Question

In any\[\Delta ABC\] , the simplified form of \[\left( {cos{\text{ }}\dfrac{{2A}}{{{a^2}}}} \right) - \left( {cos{\text{ }}\dfrac{{2B}}{{{b^2}}}} \right)\] is
A. \[{a^2} - {b^2}\]
B. \[\dfrac{1}{{\left( {{a^2} - {b^2}} \right)}}\]
C. $\dfrac{1}{{{a^2}}} - \dfrac{1}{{{b^2}}}$
D. ${a^2} + {b^2}$

Answer 1

Hint: Let us take that A, B and C is angle of triangle \[\Delta ABC\] and also that the formula for \[cos2\theta \] will be \[cos2\theta = 1-2si{n^2}\theta \]. Now further we should know the three rules of sine one of which we will be using to further solve.

Formula Used:
We know by the formula of \[cos2\theta \] that
\[cos2\theta = 1-2si{n^2}\theta \]

Sine rule:
\[\dfrac{{a{\text{ }}}}{{sinA}} = \dfrac{b}{{sinB}} = \dfrac{c}{{sinC}} = k\]

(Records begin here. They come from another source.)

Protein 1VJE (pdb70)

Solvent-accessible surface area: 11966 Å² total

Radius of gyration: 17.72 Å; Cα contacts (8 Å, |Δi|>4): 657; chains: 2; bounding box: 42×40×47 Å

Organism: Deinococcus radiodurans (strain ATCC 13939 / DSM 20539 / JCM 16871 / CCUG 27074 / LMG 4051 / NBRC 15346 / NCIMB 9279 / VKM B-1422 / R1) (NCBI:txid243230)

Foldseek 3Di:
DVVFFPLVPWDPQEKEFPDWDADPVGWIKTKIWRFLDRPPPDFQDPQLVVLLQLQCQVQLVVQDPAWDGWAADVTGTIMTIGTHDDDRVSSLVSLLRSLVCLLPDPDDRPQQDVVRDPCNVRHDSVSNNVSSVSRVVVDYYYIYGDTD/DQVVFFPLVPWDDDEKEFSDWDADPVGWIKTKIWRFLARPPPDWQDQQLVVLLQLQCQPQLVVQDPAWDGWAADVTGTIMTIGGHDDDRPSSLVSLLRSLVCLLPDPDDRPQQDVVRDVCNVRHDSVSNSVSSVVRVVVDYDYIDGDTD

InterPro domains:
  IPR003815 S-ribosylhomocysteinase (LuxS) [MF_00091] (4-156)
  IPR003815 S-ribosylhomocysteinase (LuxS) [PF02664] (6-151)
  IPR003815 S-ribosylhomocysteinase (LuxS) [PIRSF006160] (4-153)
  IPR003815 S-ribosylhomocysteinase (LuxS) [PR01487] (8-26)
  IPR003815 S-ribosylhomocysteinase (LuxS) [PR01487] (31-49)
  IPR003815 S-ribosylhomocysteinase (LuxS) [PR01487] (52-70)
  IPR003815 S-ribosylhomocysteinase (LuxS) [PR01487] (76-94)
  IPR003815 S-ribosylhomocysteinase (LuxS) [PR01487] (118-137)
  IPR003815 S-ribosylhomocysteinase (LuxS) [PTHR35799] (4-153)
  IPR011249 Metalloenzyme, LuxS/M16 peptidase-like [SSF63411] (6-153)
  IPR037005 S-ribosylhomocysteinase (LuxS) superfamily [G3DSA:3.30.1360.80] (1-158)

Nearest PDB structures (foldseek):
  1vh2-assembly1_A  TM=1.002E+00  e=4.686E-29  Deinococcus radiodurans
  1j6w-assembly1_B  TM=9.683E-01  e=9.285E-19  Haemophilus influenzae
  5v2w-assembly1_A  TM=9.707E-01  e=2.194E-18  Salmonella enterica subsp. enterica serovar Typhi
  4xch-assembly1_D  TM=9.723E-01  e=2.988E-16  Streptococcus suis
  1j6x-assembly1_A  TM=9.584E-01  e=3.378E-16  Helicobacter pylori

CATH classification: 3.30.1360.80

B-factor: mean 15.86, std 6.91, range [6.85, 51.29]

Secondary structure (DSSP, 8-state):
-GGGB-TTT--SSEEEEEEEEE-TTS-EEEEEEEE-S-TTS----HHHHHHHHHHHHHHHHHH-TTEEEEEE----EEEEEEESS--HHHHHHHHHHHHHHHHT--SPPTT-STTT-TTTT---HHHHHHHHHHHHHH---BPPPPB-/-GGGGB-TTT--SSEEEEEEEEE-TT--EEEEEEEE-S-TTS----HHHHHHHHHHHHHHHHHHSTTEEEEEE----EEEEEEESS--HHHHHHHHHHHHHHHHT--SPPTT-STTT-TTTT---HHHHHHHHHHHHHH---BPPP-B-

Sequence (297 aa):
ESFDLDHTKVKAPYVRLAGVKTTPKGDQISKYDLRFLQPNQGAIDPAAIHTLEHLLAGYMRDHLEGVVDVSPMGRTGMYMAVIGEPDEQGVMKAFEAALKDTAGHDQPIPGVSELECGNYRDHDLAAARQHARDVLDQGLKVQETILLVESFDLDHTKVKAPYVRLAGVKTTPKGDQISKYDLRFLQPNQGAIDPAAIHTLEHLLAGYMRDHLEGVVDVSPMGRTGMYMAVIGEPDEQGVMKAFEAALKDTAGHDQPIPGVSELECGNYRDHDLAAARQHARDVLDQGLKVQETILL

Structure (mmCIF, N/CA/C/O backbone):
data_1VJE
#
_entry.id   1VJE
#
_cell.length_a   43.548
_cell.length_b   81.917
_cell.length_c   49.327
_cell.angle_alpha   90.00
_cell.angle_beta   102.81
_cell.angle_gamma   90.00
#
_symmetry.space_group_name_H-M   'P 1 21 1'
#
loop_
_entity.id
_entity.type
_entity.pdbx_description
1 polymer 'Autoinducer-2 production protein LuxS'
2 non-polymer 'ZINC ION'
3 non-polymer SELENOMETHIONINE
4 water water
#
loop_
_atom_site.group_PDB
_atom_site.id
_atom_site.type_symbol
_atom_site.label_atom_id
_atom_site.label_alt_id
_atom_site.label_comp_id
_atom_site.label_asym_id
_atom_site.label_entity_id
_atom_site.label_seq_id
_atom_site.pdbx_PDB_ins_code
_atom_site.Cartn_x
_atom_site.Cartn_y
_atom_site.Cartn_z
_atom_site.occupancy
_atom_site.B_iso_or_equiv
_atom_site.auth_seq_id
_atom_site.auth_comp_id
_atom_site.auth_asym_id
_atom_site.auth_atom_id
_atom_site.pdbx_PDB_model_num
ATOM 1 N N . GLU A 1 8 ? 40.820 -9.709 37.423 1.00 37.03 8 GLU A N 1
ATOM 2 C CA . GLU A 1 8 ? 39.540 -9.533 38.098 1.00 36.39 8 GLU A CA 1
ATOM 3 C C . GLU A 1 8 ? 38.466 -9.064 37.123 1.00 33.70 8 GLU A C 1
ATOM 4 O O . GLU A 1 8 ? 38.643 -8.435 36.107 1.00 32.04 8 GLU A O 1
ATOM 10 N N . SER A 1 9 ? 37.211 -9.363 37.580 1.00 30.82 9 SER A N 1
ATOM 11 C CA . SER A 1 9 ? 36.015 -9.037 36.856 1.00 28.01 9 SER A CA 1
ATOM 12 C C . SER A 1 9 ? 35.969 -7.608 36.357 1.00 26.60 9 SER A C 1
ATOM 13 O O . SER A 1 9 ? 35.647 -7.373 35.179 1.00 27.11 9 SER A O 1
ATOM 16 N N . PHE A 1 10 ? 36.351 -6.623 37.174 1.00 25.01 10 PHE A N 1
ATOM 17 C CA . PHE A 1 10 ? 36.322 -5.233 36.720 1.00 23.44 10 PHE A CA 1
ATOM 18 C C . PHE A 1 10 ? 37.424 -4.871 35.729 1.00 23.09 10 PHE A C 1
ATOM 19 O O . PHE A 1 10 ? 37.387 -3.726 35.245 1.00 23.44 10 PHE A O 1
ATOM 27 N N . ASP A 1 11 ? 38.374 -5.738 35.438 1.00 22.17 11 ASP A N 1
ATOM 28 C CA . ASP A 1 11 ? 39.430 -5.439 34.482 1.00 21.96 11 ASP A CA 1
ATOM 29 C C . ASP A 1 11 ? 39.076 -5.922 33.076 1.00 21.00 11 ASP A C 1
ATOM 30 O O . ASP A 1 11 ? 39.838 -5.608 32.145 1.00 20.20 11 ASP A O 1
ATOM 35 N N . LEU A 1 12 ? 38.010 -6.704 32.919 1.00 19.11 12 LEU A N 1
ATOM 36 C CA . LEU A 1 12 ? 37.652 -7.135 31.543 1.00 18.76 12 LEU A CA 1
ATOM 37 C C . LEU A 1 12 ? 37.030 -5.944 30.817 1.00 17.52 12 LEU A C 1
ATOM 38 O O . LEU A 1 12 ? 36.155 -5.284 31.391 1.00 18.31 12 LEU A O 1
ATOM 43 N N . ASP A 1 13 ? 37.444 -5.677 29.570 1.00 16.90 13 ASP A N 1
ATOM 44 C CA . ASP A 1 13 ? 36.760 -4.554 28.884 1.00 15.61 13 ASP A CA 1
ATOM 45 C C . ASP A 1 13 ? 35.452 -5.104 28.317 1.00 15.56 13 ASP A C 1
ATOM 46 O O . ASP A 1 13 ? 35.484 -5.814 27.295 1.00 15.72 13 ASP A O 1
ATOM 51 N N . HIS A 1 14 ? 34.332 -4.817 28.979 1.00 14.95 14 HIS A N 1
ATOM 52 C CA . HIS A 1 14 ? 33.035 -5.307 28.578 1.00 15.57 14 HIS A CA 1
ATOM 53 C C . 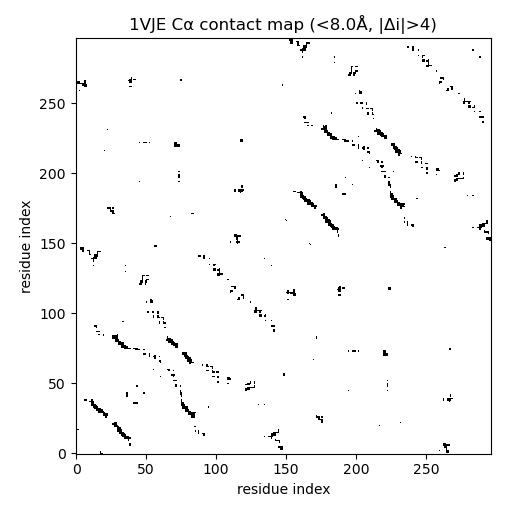HIS A 1 14 ? 32.532 -4.798 27.237 1.00 15.88 14 HIS A C 1
ATOM 54 O O . HIS A 1 14 ? 31.587 -5.382 26.707 1.00 17.68 14 HIS A O 1
ATOM 61 N N . THR A 1 15 ? 33.083 -3.718 26.693 1.00 16.96 15 THR A N 1
ATOM 62 C CA . THR A 1 15 ? 32.619 -3.203 25.412 1.00 15.02 15 THR A CA 1
ATOM 63 C C . THR A 1 15 ? 33.276 -3.924 24.237 1.00 17.47 15 THR A C 1
ATOM 64 O O . THR A 1 15 ? 32.739 -3.731 23.130 1.00 17.61 15 THR A O 1
ATOM 68 N N . LYS A 1 16 ? 34.305 -4.712 24.480 1.00 16.71 16 LYS A N 1
ATOM 69 C CA . LYS A 1 16 ? 35.048 -5.380 23.426 1.00 17.87 16 LYS A CA 1
ATOM 70 C C . LYS A 1 16 ? 34.777 -6.857 23.258 1.00 18.16 16 LYS A C 1
ATOM 71 O O . LYS A 1 16 ? 35.150 -7.436 22.224 1.00 18.94 16 LYS A O 1
ATOM 77 N N . VAL A 1 17 ? 34.161 -7.489 24.253 1.00 14.89 17 VAL A N 1
ATOM 78 C CA . VAL A 1 17 ? 33.881 -8.936 24.060 1.00 12.65 17 VAL A CA 1
ATOM 79 C C . VAL A 1 17 ? 32.718 -9.098 23.105 1.00 13.08 17 VAL A C 1
ATOM 80 O O . VAL A 1 17 ? 32.019 -8.145 22.748 1.00 13.08 17 VAL A O 1
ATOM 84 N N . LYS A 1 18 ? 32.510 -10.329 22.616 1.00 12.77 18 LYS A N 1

Complete step by step Solution:
Given
According to the question given
\[ = \left( {cos{\text{ }}\dfrac{{2A}}{{{a^2}}}} \right) - \left( {cos{\text{ }}\dfrac{{2B}}{{{b^2}}}} \right)\]

\[ = \dfrac{{\left( {1-2si{n^2}A} \right)}}{{{a^2}}} - \dfrac{{\left( {1-2si{n^2}B} \right)}}{{{b^2}}}\]

By further solving the above equation
$ = = \dfrac{1}{{{a^2}}}-\dfrac{1}{{{b^2}}} + 2\left( {\dfrac{{\left( {si{n^2}B} \right)}}{{{a^2}}} - \dfrac{{\left( {si{n^2}A} \right)}}{{{b^2}}}} \right)$
Now according to sine rule used in trigonometry
\[\dfrac{{a{\text{ }}}}{{sinA}} = \dfrac{b}{{sinB}} = \dfrac{c}{{sinC}} = k\]

\[ = \dfrac{1}{{{a^2}}}-\dfrac{{1{\text{ }}}}{{2{k^2}}}-\dfrac{1}{{{b^2}}} + \dfrac{1}{{2{k^2}}}\]

Thus, the value of $k = 0$, and by further solving the equation we get

= \[\dfrac{1}{{{a^2}}}-\dfrac{1}{{{b^2}}}\]

Hence, the correct option is C.

Note: Before solving any type of trigonometry question knowing the formulas can help a lot in solving. Also with that assessing and understanding the questions is also a necessity as which formula to use is a key component. As in this question, we used \[cos2\theta \] and the sine rule to solve.